YOUR OBJECTIVE
When the line containing "ATOM 133 N N" is found in the data below, copy it and each line after it through the line containing "ATOM 143 N N", exactly and with no others.

******

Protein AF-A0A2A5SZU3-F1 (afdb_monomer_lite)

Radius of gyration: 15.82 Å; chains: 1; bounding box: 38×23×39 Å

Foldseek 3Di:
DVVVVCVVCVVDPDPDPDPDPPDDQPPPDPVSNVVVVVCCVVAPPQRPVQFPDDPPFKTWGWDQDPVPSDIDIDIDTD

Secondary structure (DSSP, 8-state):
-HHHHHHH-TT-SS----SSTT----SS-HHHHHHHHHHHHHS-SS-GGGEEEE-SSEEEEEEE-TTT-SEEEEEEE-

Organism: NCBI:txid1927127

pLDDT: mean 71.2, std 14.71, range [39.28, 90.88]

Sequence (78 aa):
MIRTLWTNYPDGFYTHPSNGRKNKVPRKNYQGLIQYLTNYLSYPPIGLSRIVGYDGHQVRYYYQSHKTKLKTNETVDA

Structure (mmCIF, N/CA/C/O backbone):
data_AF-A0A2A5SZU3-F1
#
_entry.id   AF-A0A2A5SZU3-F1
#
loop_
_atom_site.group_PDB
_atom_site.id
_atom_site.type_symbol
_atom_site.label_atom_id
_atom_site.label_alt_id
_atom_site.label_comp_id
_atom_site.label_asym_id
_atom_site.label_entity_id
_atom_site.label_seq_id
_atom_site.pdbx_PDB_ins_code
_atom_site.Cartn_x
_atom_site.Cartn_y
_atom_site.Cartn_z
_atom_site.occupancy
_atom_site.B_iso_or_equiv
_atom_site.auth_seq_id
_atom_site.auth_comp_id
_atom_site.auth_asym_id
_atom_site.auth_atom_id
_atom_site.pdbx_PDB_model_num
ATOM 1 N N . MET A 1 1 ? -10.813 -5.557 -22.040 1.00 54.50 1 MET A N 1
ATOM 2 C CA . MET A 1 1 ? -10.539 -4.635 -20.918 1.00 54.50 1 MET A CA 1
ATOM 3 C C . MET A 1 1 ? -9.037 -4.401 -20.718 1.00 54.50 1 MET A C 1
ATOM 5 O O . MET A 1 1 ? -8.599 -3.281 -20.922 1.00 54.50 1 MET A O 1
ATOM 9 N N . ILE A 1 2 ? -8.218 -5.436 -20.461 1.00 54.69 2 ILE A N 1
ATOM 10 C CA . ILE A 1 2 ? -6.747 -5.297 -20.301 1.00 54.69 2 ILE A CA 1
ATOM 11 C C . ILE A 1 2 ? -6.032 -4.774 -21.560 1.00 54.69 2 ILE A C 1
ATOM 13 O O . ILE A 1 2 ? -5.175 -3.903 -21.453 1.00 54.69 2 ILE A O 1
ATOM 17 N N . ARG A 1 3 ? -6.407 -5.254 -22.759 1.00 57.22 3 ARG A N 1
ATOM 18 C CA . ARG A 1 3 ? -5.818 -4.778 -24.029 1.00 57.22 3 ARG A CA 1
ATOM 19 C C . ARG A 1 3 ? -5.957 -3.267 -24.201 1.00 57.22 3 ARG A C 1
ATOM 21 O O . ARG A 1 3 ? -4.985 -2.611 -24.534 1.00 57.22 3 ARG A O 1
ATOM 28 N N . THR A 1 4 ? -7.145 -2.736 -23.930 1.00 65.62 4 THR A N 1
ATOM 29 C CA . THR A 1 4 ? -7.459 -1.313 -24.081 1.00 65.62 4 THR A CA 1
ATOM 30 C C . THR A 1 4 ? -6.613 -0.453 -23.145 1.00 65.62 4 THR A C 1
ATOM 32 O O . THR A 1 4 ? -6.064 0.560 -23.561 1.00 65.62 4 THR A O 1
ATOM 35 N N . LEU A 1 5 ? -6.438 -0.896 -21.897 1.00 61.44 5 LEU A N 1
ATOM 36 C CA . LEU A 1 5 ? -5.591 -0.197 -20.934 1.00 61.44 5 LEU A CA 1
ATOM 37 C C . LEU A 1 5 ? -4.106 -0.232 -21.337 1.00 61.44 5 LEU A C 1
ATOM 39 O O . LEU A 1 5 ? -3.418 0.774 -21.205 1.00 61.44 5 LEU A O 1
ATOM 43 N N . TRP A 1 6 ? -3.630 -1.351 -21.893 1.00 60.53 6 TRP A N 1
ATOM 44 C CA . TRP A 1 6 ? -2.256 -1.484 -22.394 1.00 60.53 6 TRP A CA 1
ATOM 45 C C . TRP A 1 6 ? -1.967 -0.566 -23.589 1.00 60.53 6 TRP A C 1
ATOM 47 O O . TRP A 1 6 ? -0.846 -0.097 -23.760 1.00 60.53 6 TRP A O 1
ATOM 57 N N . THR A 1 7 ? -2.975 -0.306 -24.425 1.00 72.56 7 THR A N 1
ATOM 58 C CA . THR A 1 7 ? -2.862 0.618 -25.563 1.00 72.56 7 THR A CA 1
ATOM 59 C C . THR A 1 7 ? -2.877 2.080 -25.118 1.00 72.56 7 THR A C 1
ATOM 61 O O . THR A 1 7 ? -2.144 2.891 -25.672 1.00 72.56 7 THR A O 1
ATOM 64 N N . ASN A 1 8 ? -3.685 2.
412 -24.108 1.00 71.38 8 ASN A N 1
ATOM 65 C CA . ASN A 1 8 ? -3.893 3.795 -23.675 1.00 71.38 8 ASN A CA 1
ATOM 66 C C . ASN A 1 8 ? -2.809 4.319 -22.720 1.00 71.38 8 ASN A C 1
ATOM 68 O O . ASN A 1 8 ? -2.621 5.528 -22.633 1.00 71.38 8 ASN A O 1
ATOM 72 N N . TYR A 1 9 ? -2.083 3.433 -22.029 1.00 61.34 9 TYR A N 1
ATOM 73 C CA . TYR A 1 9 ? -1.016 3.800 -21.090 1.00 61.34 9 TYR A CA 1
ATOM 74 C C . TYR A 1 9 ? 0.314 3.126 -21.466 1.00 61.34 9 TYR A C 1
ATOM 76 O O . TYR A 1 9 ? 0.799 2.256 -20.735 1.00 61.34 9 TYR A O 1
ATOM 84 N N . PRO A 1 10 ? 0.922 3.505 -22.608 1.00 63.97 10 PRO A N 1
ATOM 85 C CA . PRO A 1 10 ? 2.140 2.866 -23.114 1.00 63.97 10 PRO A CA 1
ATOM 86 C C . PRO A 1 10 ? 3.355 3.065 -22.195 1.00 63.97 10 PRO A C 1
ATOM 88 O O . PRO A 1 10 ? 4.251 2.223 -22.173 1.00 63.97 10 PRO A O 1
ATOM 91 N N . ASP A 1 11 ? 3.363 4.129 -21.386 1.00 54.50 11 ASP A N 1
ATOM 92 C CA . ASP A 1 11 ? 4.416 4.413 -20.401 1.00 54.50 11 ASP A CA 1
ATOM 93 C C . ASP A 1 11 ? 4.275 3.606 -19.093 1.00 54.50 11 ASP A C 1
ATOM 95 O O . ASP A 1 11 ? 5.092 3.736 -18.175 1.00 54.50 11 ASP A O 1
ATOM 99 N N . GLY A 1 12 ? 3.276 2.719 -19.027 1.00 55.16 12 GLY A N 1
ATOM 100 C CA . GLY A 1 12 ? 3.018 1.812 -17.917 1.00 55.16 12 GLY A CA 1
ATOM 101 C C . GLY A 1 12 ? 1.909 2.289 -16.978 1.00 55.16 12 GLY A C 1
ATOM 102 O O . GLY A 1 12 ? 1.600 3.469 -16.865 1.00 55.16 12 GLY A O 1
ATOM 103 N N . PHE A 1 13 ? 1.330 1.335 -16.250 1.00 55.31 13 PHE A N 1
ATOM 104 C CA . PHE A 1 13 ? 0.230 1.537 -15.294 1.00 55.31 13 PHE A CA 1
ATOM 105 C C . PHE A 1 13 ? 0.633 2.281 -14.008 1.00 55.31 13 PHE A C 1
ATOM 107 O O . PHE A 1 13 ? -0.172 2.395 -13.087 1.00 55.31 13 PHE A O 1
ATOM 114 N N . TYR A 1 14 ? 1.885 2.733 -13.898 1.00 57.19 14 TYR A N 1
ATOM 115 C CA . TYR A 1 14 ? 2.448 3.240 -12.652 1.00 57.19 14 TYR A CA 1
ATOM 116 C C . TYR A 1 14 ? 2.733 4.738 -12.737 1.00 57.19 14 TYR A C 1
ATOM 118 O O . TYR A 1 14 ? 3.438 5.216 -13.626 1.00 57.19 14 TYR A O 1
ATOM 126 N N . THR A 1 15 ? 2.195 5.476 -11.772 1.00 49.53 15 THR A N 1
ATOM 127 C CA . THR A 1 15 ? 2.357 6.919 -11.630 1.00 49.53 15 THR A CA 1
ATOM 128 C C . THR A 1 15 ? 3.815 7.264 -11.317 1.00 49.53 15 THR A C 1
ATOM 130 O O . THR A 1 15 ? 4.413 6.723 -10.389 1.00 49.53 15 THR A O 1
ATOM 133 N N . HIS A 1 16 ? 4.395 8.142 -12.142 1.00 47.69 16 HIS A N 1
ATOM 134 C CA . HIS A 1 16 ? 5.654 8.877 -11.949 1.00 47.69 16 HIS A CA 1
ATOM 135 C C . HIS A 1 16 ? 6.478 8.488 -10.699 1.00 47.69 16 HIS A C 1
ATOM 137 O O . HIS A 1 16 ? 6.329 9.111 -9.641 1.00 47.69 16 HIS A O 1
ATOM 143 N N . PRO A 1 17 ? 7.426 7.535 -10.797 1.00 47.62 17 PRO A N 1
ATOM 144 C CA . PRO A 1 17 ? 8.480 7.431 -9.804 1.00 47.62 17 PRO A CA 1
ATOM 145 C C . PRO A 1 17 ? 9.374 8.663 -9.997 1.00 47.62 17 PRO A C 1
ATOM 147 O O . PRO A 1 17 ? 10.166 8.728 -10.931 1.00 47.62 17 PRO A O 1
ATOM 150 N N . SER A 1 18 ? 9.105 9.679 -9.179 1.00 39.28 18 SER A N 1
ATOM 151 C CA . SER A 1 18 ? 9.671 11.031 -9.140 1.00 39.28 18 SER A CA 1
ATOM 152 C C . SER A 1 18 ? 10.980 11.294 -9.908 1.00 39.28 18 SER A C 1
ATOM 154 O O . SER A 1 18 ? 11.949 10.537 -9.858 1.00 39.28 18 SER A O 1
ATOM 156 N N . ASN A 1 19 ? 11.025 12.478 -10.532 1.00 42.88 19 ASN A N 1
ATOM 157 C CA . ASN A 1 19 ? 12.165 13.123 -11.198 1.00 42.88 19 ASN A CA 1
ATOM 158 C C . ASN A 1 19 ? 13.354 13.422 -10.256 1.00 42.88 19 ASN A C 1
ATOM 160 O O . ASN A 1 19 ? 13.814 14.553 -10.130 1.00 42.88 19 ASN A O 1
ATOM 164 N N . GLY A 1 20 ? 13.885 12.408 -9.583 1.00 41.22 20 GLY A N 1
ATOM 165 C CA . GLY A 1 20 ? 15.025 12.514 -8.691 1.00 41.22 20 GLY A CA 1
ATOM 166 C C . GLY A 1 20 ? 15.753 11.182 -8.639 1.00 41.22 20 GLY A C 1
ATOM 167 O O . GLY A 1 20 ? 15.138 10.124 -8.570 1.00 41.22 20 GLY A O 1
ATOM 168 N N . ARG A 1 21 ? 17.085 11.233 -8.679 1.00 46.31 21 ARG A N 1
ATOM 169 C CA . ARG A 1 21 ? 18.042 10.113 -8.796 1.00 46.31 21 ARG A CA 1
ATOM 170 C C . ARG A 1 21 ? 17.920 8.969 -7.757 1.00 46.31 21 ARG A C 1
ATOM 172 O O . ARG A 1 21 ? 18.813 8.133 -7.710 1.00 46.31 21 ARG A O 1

******

OUTPUT FOR THIS TASK
ATOM 133 N N . HIS A 1 16 ? 4.395 8.142 -12.142 1.00 47.69 16 HIS A N 1
ATOM 134 C CA . HIS A 1 16 ? 5.654 8.877 -11.949 1.00 47.69 16 HIS A CA 1
ATOM 135 C C . HIS A 1 16 ? 6.478 8.488 -10.699 1.00 47.69 16 HIS A C 1
ATOM 137 O O . HIS A 1 16 ? 6.329 9.111 -9.641 1.00 47.69 16 HIS A O 1
ATOM 143 N N . PRO A 1 17 ? 7.426 7.535 -10.797 1.00 47.62 17 PRO A N 1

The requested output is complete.